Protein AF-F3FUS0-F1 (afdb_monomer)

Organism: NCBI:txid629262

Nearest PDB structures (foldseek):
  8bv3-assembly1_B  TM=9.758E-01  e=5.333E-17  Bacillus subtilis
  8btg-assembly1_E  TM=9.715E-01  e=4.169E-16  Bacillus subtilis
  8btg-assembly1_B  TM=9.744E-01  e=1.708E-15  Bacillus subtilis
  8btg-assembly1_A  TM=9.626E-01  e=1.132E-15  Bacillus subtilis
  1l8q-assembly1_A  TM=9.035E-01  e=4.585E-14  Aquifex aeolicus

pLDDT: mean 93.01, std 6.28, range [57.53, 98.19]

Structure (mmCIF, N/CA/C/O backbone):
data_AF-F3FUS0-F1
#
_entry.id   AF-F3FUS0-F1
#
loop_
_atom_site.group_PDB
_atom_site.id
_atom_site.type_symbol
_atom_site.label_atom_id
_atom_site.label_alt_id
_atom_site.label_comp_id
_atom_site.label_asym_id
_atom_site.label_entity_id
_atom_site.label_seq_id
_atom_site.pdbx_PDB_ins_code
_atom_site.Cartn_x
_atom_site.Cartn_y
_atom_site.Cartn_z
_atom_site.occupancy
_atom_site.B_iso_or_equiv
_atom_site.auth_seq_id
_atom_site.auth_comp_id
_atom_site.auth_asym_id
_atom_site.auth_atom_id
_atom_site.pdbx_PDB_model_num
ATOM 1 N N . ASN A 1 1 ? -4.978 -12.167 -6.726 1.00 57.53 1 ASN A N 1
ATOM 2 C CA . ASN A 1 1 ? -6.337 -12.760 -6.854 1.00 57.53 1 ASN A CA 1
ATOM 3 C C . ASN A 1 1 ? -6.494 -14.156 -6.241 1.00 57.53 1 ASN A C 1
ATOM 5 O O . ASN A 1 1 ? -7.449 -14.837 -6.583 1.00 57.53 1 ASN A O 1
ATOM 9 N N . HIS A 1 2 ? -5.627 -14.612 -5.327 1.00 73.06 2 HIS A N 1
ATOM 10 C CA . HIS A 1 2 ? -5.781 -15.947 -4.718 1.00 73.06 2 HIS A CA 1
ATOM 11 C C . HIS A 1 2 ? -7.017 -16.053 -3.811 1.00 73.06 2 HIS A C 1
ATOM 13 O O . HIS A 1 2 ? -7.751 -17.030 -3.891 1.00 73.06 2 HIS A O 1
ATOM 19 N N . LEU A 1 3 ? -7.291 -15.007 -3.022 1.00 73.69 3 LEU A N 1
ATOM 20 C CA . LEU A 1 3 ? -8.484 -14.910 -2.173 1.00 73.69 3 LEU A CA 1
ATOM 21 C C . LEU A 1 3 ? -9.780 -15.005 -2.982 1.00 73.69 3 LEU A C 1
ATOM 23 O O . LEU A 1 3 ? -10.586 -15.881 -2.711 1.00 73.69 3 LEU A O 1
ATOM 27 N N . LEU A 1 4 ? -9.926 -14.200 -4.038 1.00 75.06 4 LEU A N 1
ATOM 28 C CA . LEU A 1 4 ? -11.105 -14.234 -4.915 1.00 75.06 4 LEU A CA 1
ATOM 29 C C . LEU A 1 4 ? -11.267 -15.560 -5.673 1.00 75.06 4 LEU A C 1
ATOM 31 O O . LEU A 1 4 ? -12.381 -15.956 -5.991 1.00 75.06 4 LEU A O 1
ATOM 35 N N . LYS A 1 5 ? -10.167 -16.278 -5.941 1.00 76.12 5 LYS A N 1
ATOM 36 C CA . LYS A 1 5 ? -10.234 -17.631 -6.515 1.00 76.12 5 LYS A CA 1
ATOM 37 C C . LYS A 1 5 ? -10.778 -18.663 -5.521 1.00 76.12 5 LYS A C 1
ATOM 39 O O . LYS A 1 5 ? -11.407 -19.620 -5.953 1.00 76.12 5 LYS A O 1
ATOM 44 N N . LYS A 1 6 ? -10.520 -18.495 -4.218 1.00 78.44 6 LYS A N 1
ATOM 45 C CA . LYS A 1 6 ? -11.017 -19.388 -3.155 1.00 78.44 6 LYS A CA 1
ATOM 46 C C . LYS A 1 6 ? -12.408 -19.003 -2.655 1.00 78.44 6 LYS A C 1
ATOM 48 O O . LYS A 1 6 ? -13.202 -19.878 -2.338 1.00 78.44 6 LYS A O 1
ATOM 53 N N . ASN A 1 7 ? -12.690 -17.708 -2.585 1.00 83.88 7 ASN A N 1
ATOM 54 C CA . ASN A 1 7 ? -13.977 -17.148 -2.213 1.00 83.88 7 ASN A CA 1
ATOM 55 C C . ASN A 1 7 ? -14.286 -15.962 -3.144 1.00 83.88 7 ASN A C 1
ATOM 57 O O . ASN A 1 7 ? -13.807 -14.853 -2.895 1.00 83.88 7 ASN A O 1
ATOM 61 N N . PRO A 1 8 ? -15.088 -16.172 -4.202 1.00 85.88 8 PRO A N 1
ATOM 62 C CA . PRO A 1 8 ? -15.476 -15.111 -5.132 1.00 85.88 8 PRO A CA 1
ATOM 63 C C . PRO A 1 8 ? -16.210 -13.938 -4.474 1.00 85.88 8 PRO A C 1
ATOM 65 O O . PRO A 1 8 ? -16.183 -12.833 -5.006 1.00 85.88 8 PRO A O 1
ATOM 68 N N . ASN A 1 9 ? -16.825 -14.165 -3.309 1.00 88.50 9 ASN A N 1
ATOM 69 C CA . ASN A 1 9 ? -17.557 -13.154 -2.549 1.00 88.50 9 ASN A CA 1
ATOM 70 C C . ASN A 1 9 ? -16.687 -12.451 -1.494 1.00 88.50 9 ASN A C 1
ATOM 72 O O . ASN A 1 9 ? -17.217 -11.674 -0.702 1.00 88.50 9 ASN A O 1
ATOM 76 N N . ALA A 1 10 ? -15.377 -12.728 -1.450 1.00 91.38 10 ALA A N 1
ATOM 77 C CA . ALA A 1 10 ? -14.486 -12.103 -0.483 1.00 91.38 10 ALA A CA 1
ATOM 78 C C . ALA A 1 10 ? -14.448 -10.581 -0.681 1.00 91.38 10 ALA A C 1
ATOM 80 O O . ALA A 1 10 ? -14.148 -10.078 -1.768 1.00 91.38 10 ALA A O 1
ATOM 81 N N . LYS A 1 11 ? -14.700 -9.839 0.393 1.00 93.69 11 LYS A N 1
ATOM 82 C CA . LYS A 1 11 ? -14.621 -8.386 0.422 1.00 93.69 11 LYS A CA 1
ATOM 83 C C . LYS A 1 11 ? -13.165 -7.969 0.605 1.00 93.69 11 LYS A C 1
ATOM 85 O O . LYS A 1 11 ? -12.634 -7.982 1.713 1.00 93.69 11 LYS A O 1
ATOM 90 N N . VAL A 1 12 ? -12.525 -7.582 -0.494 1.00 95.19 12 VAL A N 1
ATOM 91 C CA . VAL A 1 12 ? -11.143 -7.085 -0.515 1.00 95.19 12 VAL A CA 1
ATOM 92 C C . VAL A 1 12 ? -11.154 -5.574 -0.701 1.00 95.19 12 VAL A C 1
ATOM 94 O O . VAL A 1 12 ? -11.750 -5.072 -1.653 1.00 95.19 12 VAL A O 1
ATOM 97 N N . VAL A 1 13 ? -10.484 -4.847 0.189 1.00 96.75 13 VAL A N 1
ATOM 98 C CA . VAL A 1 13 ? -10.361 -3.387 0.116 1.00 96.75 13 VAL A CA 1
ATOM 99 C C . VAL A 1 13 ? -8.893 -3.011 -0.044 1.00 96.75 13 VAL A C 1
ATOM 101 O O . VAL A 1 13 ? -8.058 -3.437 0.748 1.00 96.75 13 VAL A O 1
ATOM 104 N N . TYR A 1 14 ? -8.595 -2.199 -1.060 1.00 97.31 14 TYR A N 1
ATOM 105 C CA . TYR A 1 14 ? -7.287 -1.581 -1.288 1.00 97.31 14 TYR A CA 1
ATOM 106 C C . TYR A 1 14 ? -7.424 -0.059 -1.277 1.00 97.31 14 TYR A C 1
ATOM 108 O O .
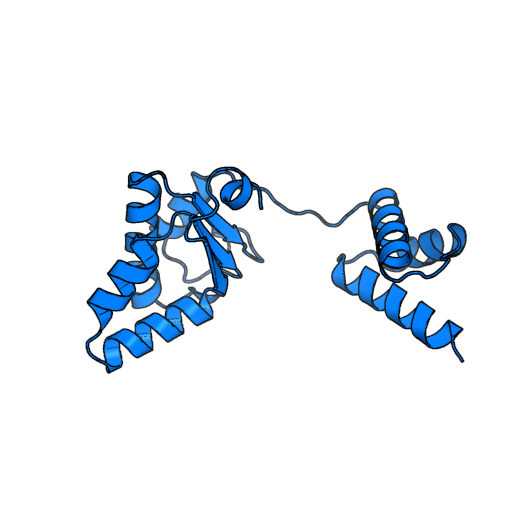 TYR A 1 14 ? -8.329 0.480 -1.920 1.00 97.31 14 TYR A O 1
ATOM 116 N N . LEU A 1 15 ? -6.539 0.622 -0.552 1.00 98.12 15 LEU A N 1
ATOM 117 C CA . LEU A 1 15 ? -6.483 2.081 -0.478 1.00 98.12 15 LEU A CA 1
ATOM 118 C C . LEU A 1 15 ? -5.118 2.574 0.012 1.00 98.12 15 LEU A C 1
ATOM 120 O O . LEU A 1 15 ? -4.409 1.852 0.701 1.00 98.12 15 LEU A O 1
ATOM 124 N N . HIS A 1 16 ? -4.789 3.836 -0.256 1.00 98.00 16 HIS A N 1
ATOM 125 C CA . HIS A 1 16 ? -3.686 4.512 0.433 1.00 98.00 16 HIS A CA 1
ATOM 126 C C . HIS A 1 16 ? -4.103 4.906 1.859 1.00 98.00 16 HIS A C 1
ATOM 128 O O . HIS A 1 16 ? -5.277 5.201 2.118 1.00 98.00 16 HIS A O 1
ATOM 134 N N . SER A 1 17 ? -3.145 4.990 2.781 1.00 96.69 17 SER A N 1
ATOM 135 C CA . SER A 1 17 ? -3.391 5.399 4.174 1.00 96.69 17 SER A CA 1
ATOM 136 C C . SER A 1 17 ? -4.048 6.785 4.292 1.00 96.69 17 SER A C 1
ATOM 138 O O . SER A 1 17 ? -4.910 7.008 5.144 1.00 96.69 17 SER A O 1
ATOM 140 N N . GLU A 1 18 ? -3.737 7.713 3.386 1.00 96.94 18 GLU A N 1
ATOM 141 C CA . GLU A 1 18 ? -4.380 9.029 3.321 1.00 96.94 18 GLU A CA 1
ATOM 142 C C . GLU A 1 18 ? -5.879 8.947 3.038 1.00 96.94 18 GLU A C 1
ATOM 144 O O . GLU A 1 18 ? -6.658 9.726 3.590 1.00 96.94 18 GLU A O 1
ATOM 149 N N . ARG A 1 19 ? -6.302 7.977 2.218 1.00 97.94 19 ARG A N 1
ATOM 150 C CA . ARG A 1 19 ? -7.720 7.763 1.937 1.00 97.94 19 ARG A CA 1
ATOM 151 C C . ARG A 1 19 ? -8.451 7.249 3.172 1.00 97.94 19 ARG A C 1
ATOM 153 O O . ARG A 1 19 ? -9.543 7.732 3.454 1.00 97.94 19 ARG A O 1
ATOM 160 N N . PHE A 1 20 ? -7.832 6.344 3.932 1.00 98.19 20 PHE A N 1
ATOM 161 C CA . PHE A 1 20 ? -8.379 5.869 5.206 1.00 98.19 20 PHE A CA 1
ATOM 162 C C . PHE A 1 20 ? -8.598 7.036 6.179 1.00 98.19 20 PHE A C 1
ATOM 164 O O . PHE A 1 20 ? -9.674 7.177 6.759 1.00 98.19 20 PHE A O 1
ATOM 171 N N . VAL A 1 21 ? -7.596 7.915 6.307 1.00 97.81 21 VAL A N 1
ATOM 17
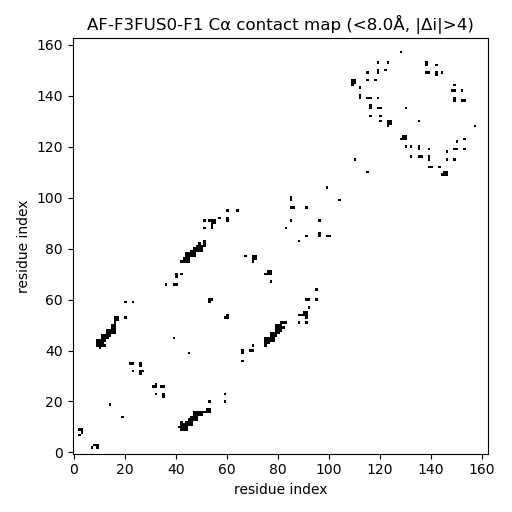2 C CA . VAL A 1 21 ? -7.680 9.142 7.115 1.00 97.81 21 VAL A CA 1
ATOM 173 C C . VAL A 1 21 ? -8.831 10.027 6.634 1.00 97.81 21 VAL A C 1
ATOM 175 O O . VAL A 1 21 ? -9.647 10.462 7.443 1.00 97.81 21 VAL A O 1
ATOM 178 N N . ALA A 1 22 ? -8.914 10.296 5.329 1.00 97.69 22 ALA A N 1
ATOM 179 C CA . ALA A 1 22 ? -9.948 11.155 4.761 1.00 97.69 22 ALA A CA 1
ATOM 180 C C . ALA A 1 22 ? -11.360 10.589 4.987 1.00 97.69 22 ALA A C 1
ATOM 182 O O . ALA A 1 22 ? -12.265 11.328 5.378 1.00 97.69 22 ALA A O 1
ATOM 183 N N . ASP A 1 23 ? -11.544 9.280 4.800 1.00 97.88 23 ASP A N 1
ATOM 184 C CA . ASP A 1 23 ? -12.815 8.603 5.059 1.00 97.88 23 ASP A CA 1
ATOM 185 C C . ASP A 1 23 ? -13.192 8.666 6.546 1.00 97.88 23 ASP A C 1
ATOM 187 O O . ASP A 1 23 ? -14.354 8.910 6.870 1.00 97.88 23 ASP A O 1
ATOM 191 N N . MET A 1 24 ? -12.220 8.524 7.454 1.00 97.50 24 MET A N 1
ATOM 192 C CA . MET A 1 24 ? -12.448 8.660 8.894 1.00 97.50 24 MET A CA 1
ATOM 193 C C . MET A 1 24 ? -12.869 10.086 9.264 1.00 97.50 24 MET A C 1
ATOM 195 O O . MET A 1 24 ? -13.846 10.275 9.988 1.00 97.50 24 MET A O 1
ATOM 199 N N . VAL A 1 25 ? -12.154 11.097 8.763 1.00 96.75 25 VAL A N 1
ATOM 200 C CA . VAL A 1 25 ? -12.475 12.512 9.012 1.00 96.75 25 VAL A CA 1
ATOM 201 C C . VAL A 1 25 ? -13.877 12.833 8.502 1.00 96.75 25 VAL A C 1
ATOM 203 O O . VAL A 1 25 ? -14.672 13.429 9.228 1.00 96.75 25 VAL A O 1
ATOM 206 N N . LYS A 1 26 ? -14.217 12.376 7.293 1.00 97.69 26 LYS A N 1
ATOM 207 C CA . LYS A 1 26 ? -15.558 12.535 6.726 1.00 97.69 26 LYS A CA 1
ATOM 208 C C . LYS A 1 26 ? -16.621 11.845 7.583 1.00 97.69 26 LYS A C 1
ATOM 210 O O . LYS A 1 26 ? -17.675 12.422 7.834 1.00 97.69 26 LYS A O 1
ATOM 215 N N . ALA A 1 27 ? -16.352 10.631 8.057 1.00 97.50 27 ALA A N 1
ATOM 216 C CA . ALA A 1 27 ? -17.266 9.904 8.929 1.00 97.50 27 ALA A CA 1
ATOM 217 C C . ALA A 1 27 ? -17.492 10.635 10.261 1.00 97.50 27 ALA A C 1
ATOM 219 O O . ALA A 1 27 ? -18.625 10.713 10.721 1.00 97.50 27 ALA A O 1
ATOM 220 N N . LEU A 1 28 ? -16.454 11.232 10.851 1.00 95.50 28 LEU A N 1
ATOM 221 C CA . LEU A 1 28 ? -16.598 12.063 12.050 1.00 95.50 28 LEU A CA 1
ATOM 222 C C . LEU A 1 28 ? -17.457 13.305 11.786 1.00 95.50 28 LEU A C 1
ATOM 224 O O . LEU A 1 28 ? -18.362 13.589 12.562 1.00 95.50 28 LEU A O 1
ATOM 228 N N . GLN A 1 29 ? -17.220 14.013 10.677 1.00 96.94 29 GLN A N 1
ATOM 229 C CA . GLN A 1 29 ? -17.996 15.204 10.302 1.00 96.94 29 GLN A CA 1
ATOM 230 C C . GLN A 1 29 ? -19.485 14.901 10.090 1.00 96.94 29 GLN A C 1
ATOM 232 O O . GLN A 1 29 ? -20.334 15.731 10.401 1.00 96.94 29 GLN A O 1
ATOM 237 N N . LEU A 1 30 ? -19.800 13.713 9.573 1.00 97.38 30 LEU A N 1
ATOM 238 C CA . LEU A 1 30 ? -21.168 13.271 9.299 1.00 97.38 30 LEU A CA 1
ATOM 239 C C . LEU A 1 30 ? -21.800 12.482 10.459 1.00 97.38 30 LEU A C 1
ATOM 241 O O . LEU A 1 30 ? -22.878 11.923 10.280 1.00 97.38 30 LEU A O 1
ATOM 245 N N . ASN A 1 31 ? -21.145 12.400 11.625 1.00 96.38 31 ASN A N 1
ATOM 246 C CA . ASN A 1 31 ? -21.559 11.550 12.751 1.00 96.38 31 ASN A CA 1
ATOM 247 C C . ASN A 1 31 ? -21.782 10.068 12.367 1.00 96.38 31 ASN A C 1
ATOM 249 O O . ASN A 1 31 ? -22.589 9.369 12.974 1.00 96.38 31 ASN A O 1
ATOM 253 N N . ALA A 1 32 ? -21.031 9.578 11.379 1.00 97.19 32 ALA A N 1
ATOM 254 C CA . ALA A 1 32 ? -21.139 8.251 10.777 1.00 97.19 32 ALA A CA 1
ATOM 255 C C . ALA A 1 32 ? -19.915 7.350 11.075 1.00 97.19 32 ALA A C 1
ATOM 257 O O . ALA A 1 32 ? -19.488 6.524 10.262 1.00 97.19 32 ALA A O 1
ATOM 258 N N . ILE A 1 33 ? -19.274 7.537 12.236 1.00 96.75 33 ILE A N 1
ATOM 259 C CA . ILE A 1 33 ? -18.054 6.794 12.603 1.00 96.75 33 ILE A CA 1
ATOM 260 C C . ILE A 1 33 ? -18.311 5.292 12.792 1.00 96.75 33 ILE A C 1
ATOM 262 O O . ILE A 1 33 ? -17.422 4.464 12.589 1.00 96.75 33 ILE A O 1
ATOM 266 N N . ASN A 1 34 ? -19.539 4.915 13.148 1.00 97.38 34 ASN A N 1
ATOM 267 C CA . ASN A 1 34 ? -19.915 3.516 13.319 1.00 97.38 34 ASN A CA 1
ATOM 268 C C . ASN A 1 34 ? -19.993 2.792 11.969 1.00 97.38 34 ASN A C 1
ATOM 270 O O . ASN A 1 34 ? -19.557 1.648 11.860 1.00 97.38 34 ASN A O 1
ATOM 274 N N . GLU A 1 35 ? -20.492 3.460 10.929 1.00 97.81 35 GLU A N 1
ATOM 275 C CA . GLU A 1 35 ? -20.511 2.969 9.551 1.00 97.81 35 GLU A CA 1
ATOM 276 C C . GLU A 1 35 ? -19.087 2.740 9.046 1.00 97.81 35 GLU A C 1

### [The task]
Where the data above reaches the line holding "ATOM 247 C C", begin printing, and stop after the line holding "ATOM 275 C CA". Each line must be reproduced exactly, with nothing else added.

### [Your response]
ATOM 247 C C . ASN A 1 31 ? -21.782 10.068 12.367 1.00 96.38 31 ASN A C 1
ATOM 249 O O . ASN A 1 31 ? -22.589 9.369 12.974 1.00 96.38 31 ASN A O 1
ATOM 253 N N . ALA A 1 32 ? -21.031 9.578 11.379 1.00 97.19 32 ALA A N 1
ATOM 254 C CA . ALA A 1 32 ? -21.139 8.251 10.777 1.00 97.19 32 ALA A CA 1
ATOM 255 C C . ALA A 1 32 ? -19.915 7.350 11.075 1.00 97.19 32 ALA A C 1
ATOM 257 O O . ALA A 1 32 ? -19.488 6.524 10.262 1.00 97.19 32 ALA A O 1
ATOM 258 N N . ILE A 1 33 ? -19.274 7.537 12.236 1.00 96.75 33 ILE A N 1
ATOM 259 C CA . ILE A 1 33 ? -18.054 6.794 12.603 1.00 96.75 33 ILE A CA 1
ATOM 260 C C . ILE A 1 33 ? -18.311 5.292 12.792 1.00 96.75 33 ILE A C 1
ATOM 262 O O . ILE A 1 33 ? -17.422 4.464 12.589 1.00 96.75 33 ILE A O 1
ATOM 266 N N . ASN A 1 34 ? -19.539 4.915 13.148 1.00 97.38 34 ASN A N 1
ATOM 267 C CA . ASN A 1 34 ? -19.915 3.516 13.319 1.00 97.38 34 ASN A CA 1
ATOM 268 C C . ASN A 1 34 ? -19.993 2.792 11.969 1.00 97.38 34 ASN A C 1
ATOM 270 O O . ASN A 1 34 ? -19.557 1.648 11.860 1.00 97.38 34 ASN A O 1
ATOM 274 N N . GLU A 1 35 ? -20.492 3.460 10.929 1.00 97.81 35 GLU A N 1
ATOM 275 C CA . GLU A 1 35 ? -20.511 2.969 9.551 1.00 97.81 35 GLU A CA 1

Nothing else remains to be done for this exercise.